И мы пошли. Впереди он, понурив голову, бредя медленно и неуверенно, как пьяный. За ним я, ошеломленный непонятным мне взрывом горя по пустячному, на мой взгляд, поводу, недоумевающий, растерянный, изумленный донельзя всем услышанным и увиденным. Я шел, ощущая полный разброд в мыслях, ломая голову над происшедшим, и, как загипнотизированный, проделывал тот же путь под уличными фонарями мартовской полувесенней ночью, что и фигура, двигавшаяся впереди меня. Я старался держаться на почтительном расстоянии от идущего передо мной человека, но и не отставал от него, сочувствуя ему и удивляясь, жалея и не понимая, страдая вместе с ним, будучи в то же время страшно далек от понимания сущности этого страдания.

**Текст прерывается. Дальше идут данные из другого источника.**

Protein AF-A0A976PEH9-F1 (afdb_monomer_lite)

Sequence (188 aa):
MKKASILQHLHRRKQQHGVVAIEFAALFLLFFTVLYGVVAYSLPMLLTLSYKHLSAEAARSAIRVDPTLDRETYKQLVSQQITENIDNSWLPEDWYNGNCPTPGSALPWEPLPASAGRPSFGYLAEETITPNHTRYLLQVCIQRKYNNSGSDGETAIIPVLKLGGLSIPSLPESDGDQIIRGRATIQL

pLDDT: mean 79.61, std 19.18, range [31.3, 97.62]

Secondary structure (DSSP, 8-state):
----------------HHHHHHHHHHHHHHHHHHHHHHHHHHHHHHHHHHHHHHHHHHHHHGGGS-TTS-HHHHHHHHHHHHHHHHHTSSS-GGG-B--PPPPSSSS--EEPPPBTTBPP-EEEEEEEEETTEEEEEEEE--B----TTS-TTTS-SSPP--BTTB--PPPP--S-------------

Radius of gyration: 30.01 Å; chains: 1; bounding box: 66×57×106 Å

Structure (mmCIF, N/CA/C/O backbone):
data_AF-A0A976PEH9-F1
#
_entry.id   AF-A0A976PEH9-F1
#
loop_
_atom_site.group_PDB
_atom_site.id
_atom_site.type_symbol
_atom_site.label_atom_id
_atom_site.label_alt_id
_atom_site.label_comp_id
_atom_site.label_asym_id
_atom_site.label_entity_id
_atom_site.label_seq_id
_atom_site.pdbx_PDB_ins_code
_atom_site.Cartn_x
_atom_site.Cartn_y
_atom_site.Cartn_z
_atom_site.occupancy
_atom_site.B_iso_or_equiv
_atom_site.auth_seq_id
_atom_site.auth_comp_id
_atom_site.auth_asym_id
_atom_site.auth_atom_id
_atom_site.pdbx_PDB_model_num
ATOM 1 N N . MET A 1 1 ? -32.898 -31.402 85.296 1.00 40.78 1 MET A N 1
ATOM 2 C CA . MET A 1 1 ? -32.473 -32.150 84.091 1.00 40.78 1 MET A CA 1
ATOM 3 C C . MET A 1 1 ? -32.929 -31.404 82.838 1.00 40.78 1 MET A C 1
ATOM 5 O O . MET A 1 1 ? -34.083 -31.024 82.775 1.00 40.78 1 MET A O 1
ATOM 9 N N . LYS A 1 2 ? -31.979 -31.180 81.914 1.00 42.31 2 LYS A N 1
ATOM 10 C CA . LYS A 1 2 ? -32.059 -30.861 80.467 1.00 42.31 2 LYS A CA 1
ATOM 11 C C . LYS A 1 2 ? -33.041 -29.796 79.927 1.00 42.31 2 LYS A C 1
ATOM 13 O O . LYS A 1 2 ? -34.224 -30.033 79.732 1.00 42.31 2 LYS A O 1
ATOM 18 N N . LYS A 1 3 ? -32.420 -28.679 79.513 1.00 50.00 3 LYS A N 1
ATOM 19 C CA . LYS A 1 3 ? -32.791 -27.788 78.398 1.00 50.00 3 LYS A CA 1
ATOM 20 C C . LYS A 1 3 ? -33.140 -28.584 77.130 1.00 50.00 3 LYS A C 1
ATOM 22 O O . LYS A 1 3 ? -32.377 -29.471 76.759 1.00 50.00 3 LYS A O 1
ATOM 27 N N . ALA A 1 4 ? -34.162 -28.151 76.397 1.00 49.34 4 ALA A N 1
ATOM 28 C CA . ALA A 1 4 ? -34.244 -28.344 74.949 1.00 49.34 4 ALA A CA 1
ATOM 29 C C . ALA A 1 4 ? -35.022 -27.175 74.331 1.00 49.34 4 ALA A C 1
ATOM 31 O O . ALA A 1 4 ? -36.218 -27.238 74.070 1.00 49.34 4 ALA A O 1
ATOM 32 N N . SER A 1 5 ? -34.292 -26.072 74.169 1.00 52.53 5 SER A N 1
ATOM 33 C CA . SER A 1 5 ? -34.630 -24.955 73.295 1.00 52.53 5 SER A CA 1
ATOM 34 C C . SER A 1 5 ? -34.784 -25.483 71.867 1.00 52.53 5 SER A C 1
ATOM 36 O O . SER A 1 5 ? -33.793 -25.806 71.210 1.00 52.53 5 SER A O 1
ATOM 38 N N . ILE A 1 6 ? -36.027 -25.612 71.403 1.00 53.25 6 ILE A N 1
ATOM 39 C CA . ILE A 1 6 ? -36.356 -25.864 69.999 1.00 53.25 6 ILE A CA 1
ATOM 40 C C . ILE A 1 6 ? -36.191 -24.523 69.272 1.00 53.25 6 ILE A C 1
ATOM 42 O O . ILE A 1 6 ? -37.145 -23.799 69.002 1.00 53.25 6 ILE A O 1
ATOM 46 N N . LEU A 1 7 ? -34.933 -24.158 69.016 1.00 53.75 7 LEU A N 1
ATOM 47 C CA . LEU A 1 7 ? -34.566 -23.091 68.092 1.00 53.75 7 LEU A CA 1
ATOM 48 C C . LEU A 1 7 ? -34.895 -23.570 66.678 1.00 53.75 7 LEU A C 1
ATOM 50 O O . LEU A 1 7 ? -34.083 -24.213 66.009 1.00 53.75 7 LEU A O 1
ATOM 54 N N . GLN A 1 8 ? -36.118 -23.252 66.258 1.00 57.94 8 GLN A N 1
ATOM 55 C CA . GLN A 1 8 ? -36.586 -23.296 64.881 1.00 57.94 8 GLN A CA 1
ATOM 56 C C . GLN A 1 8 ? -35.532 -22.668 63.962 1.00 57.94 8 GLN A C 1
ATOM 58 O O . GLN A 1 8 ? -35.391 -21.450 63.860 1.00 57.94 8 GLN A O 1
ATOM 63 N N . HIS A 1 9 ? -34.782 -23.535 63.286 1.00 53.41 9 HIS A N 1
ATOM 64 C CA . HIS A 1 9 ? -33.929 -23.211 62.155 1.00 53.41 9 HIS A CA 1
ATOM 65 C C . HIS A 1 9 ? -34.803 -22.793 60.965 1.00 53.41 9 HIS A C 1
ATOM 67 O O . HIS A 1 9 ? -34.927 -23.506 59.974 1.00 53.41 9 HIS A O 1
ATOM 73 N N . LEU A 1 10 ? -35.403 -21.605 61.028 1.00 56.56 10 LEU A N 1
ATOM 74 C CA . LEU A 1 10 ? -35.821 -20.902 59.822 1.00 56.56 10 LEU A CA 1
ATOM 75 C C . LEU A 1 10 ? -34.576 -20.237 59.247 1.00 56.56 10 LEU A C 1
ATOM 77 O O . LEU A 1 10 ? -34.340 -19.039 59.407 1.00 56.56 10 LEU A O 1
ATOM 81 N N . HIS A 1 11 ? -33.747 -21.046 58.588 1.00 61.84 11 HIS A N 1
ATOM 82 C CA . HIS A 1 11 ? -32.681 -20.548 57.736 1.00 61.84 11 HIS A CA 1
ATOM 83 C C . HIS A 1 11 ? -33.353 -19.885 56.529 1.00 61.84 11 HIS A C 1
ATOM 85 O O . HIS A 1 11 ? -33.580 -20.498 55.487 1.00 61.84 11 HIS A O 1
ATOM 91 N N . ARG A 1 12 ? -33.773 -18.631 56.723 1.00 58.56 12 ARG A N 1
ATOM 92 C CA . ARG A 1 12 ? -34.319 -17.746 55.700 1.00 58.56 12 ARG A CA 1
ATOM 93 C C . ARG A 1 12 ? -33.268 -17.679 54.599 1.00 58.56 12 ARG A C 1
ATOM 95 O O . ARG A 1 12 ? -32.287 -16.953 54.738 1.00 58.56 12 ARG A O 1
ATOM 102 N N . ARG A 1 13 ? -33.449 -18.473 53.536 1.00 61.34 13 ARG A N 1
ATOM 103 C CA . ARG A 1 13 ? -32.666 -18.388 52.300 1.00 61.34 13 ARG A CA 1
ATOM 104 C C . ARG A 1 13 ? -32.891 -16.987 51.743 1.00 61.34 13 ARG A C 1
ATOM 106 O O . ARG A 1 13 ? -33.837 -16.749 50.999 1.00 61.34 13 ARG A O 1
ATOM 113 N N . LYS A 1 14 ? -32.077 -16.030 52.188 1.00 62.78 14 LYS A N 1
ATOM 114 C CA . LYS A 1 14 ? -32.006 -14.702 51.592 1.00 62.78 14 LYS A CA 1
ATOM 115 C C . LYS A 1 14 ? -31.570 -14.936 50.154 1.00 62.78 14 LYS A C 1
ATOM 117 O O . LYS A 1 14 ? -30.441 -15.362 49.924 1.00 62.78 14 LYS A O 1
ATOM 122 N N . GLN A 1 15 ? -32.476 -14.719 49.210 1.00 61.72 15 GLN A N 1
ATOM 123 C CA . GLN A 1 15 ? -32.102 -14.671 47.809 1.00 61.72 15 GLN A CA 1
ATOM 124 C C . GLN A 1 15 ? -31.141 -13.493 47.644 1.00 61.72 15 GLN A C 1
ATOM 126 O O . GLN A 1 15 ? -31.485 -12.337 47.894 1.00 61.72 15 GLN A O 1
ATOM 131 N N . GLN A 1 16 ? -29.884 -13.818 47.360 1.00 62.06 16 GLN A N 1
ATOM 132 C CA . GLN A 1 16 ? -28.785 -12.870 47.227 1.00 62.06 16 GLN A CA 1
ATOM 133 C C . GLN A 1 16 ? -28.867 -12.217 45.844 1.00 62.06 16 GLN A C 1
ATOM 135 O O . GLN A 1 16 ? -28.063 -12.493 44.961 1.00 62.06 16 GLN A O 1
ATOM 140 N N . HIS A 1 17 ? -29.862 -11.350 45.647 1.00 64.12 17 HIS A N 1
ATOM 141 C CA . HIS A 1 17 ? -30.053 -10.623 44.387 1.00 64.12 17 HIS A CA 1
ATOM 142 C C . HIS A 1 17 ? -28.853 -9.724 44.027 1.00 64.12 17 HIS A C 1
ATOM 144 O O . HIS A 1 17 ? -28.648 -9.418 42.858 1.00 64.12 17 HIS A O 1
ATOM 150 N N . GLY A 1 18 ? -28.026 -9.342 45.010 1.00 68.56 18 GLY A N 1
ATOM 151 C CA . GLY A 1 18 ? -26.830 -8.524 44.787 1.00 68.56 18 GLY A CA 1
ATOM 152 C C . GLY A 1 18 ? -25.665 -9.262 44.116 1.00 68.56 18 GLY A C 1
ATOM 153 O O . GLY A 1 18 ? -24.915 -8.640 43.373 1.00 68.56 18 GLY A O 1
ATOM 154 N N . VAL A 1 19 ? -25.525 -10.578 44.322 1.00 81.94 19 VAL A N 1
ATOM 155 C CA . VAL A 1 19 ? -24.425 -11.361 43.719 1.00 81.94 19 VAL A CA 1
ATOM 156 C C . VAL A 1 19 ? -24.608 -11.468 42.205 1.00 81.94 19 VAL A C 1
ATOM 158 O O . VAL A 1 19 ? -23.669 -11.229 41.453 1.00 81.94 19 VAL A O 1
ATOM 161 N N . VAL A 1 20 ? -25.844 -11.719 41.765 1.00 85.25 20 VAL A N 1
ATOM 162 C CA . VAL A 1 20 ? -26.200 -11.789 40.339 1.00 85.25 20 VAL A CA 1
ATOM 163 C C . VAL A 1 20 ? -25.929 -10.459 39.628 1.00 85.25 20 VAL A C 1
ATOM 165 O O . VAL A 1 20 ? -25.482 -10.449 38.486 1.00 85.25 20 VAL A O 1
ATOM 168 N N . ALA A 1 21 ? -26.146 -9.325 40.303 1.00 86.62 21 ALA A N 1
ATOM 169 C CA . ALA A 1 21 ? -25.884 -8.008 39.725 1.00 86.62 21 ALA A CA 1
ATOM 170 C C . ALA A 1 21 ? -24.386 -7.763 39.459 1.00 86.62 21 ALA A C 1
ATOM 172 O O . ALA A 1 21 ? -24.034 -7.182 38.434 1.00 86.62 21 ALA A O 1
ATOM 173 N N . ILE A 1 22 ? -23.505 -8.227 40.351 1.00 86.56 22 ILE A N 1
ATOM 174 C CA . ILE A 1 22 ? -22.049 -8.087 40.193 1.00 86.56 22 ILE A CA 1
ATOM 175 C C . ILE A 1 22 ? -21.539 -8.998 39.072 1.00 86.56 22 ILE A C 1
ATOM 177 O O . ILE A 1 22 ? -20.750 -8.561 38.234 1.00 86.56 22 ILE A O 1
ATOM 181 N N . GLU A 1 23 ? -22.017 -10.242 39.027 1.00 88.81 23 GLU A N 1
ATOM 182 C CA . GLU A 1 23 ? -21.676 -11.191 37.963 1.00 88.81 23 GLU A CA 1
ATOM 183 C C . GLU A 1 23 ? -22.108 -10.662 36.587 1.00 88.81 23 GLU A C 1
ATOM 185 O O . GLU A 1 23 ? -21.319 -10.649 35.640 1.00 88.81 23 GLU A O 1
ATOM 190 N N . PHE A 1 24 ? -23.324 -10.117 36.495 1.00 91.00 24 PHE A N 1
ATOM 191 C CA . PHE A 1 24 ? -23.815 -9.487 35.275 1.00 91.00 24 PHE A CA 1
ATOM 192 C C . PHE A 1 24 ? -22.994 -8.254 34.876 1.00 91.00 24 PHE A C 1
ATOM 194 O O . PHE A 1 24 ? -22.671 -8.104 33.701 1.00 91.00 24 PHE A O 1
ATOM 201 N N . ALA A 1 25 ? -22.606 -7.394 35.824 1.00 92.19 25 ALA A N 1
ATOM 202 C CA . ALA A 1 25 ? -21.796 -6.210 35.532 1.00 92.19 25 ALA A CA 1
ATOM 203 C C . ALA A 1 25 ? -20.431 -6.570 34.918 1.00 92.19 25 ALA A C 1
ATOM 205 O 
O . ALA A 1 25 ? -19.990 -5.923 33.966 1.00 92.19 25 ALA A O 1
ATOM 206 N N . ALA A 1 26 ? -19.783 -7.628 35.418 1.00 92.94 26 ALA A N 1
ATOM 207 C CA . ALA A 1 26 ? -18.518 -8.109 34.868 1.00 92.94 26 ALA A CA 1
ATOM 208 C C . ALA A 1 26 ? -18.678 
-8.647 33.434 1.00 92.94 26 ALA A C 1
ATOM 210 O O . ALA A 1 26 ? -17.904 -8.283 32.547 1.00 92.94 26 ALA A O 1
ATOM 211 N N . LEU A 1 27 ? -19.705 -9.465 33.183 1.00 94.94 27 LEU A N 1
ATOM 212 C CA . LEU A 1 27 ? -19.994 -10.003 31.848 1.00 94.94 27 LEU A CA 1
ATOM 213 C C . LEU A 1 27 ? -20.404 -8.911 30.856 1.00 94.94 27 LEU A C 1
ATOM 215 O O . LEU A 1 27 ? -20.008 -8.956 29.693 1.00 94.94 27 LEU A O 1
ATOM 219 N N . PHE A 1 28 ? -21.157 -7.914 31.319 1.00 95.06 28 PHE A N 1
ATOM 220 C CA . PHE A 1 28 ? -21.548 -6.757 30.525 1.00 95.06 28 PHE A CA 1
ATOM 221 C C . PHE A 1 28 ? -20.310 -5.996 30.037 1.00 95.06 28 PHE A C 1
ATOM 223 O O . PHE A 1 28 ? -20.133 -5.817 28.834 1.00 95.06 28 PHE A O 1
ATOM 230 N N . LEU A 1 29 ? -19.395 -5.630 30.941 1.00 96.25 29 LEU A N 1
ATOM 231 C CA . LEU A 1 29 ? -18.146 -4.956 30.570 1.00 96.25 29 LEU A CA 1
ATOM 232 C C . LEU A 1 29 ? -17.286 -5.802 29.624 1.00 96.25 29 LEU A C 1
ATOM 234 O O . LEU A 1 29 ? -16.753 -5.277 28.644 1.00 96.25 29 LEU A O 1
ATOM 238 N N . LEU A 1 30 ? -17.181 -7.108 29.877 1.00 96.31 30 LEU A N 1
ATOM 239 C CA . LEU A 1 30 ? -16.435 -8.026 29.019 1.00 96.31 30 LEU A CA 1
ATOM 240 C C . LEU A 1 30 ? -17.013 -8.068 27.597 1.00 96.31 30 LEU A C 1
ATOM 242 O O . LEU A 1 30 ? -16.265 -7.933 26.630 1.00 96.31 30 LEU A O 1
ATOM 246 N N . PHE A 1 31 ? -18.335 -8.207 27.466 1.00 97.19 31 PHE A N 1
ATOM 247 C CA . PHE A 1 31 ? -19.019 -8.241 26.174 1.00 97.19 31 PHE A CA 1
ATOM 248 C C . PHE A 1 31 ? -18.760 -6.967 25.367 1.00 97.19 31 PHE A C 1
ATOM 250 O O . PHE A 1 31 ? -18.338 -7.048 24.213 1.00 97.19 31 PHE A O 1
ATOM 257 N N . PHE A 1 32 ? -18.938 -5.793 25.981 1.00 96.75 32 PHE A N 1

А на следующий день я сидел в классе, на своем месте, и был еще более рассеянным, чем обычно. Шалости на переменах, детская надпись на столе, выдумки товарищей казались мне наивными и далекими-далекими. Я упорно думал лад тем, чему был свидетелем вчера, и смотрел через окно на школьный двор, где бегали ребята и девчонки. Мой взгляд остановился на одной девочке в голубой шапочке – у девочки были большие косы и крупные серые глаза.
Я задумался: неужели несколько слов этого хрупкого большеглазого существа будут причиной высшей степени отчаяния для какого-нибудь человека?! Я так упорно раздумывал над этим и над другими открывавшимися для меня горизонтами человеческих взаимоотношений, что не услышал, как учительница немецкого языка вызвала меня к доске. У доски я думал все над тем же и параллельно отвечал. Не удивительно, что я получил двойку. Удивительней то, что я отнесся к этому, против обыкновения, совершенно безучастно.
– Садитесь, – сказала учительница. – Двойка!
– Угу, – ответил я, подавая дневник.
– Что с вами? – удивленно посмотрела на меня учительница.
– Ничего, – спокойно ответил я, невозмутимо глядя ей прямо в глаза.
Но я, очевидно, соврал. Это было не «ничего». Это начиналась юность.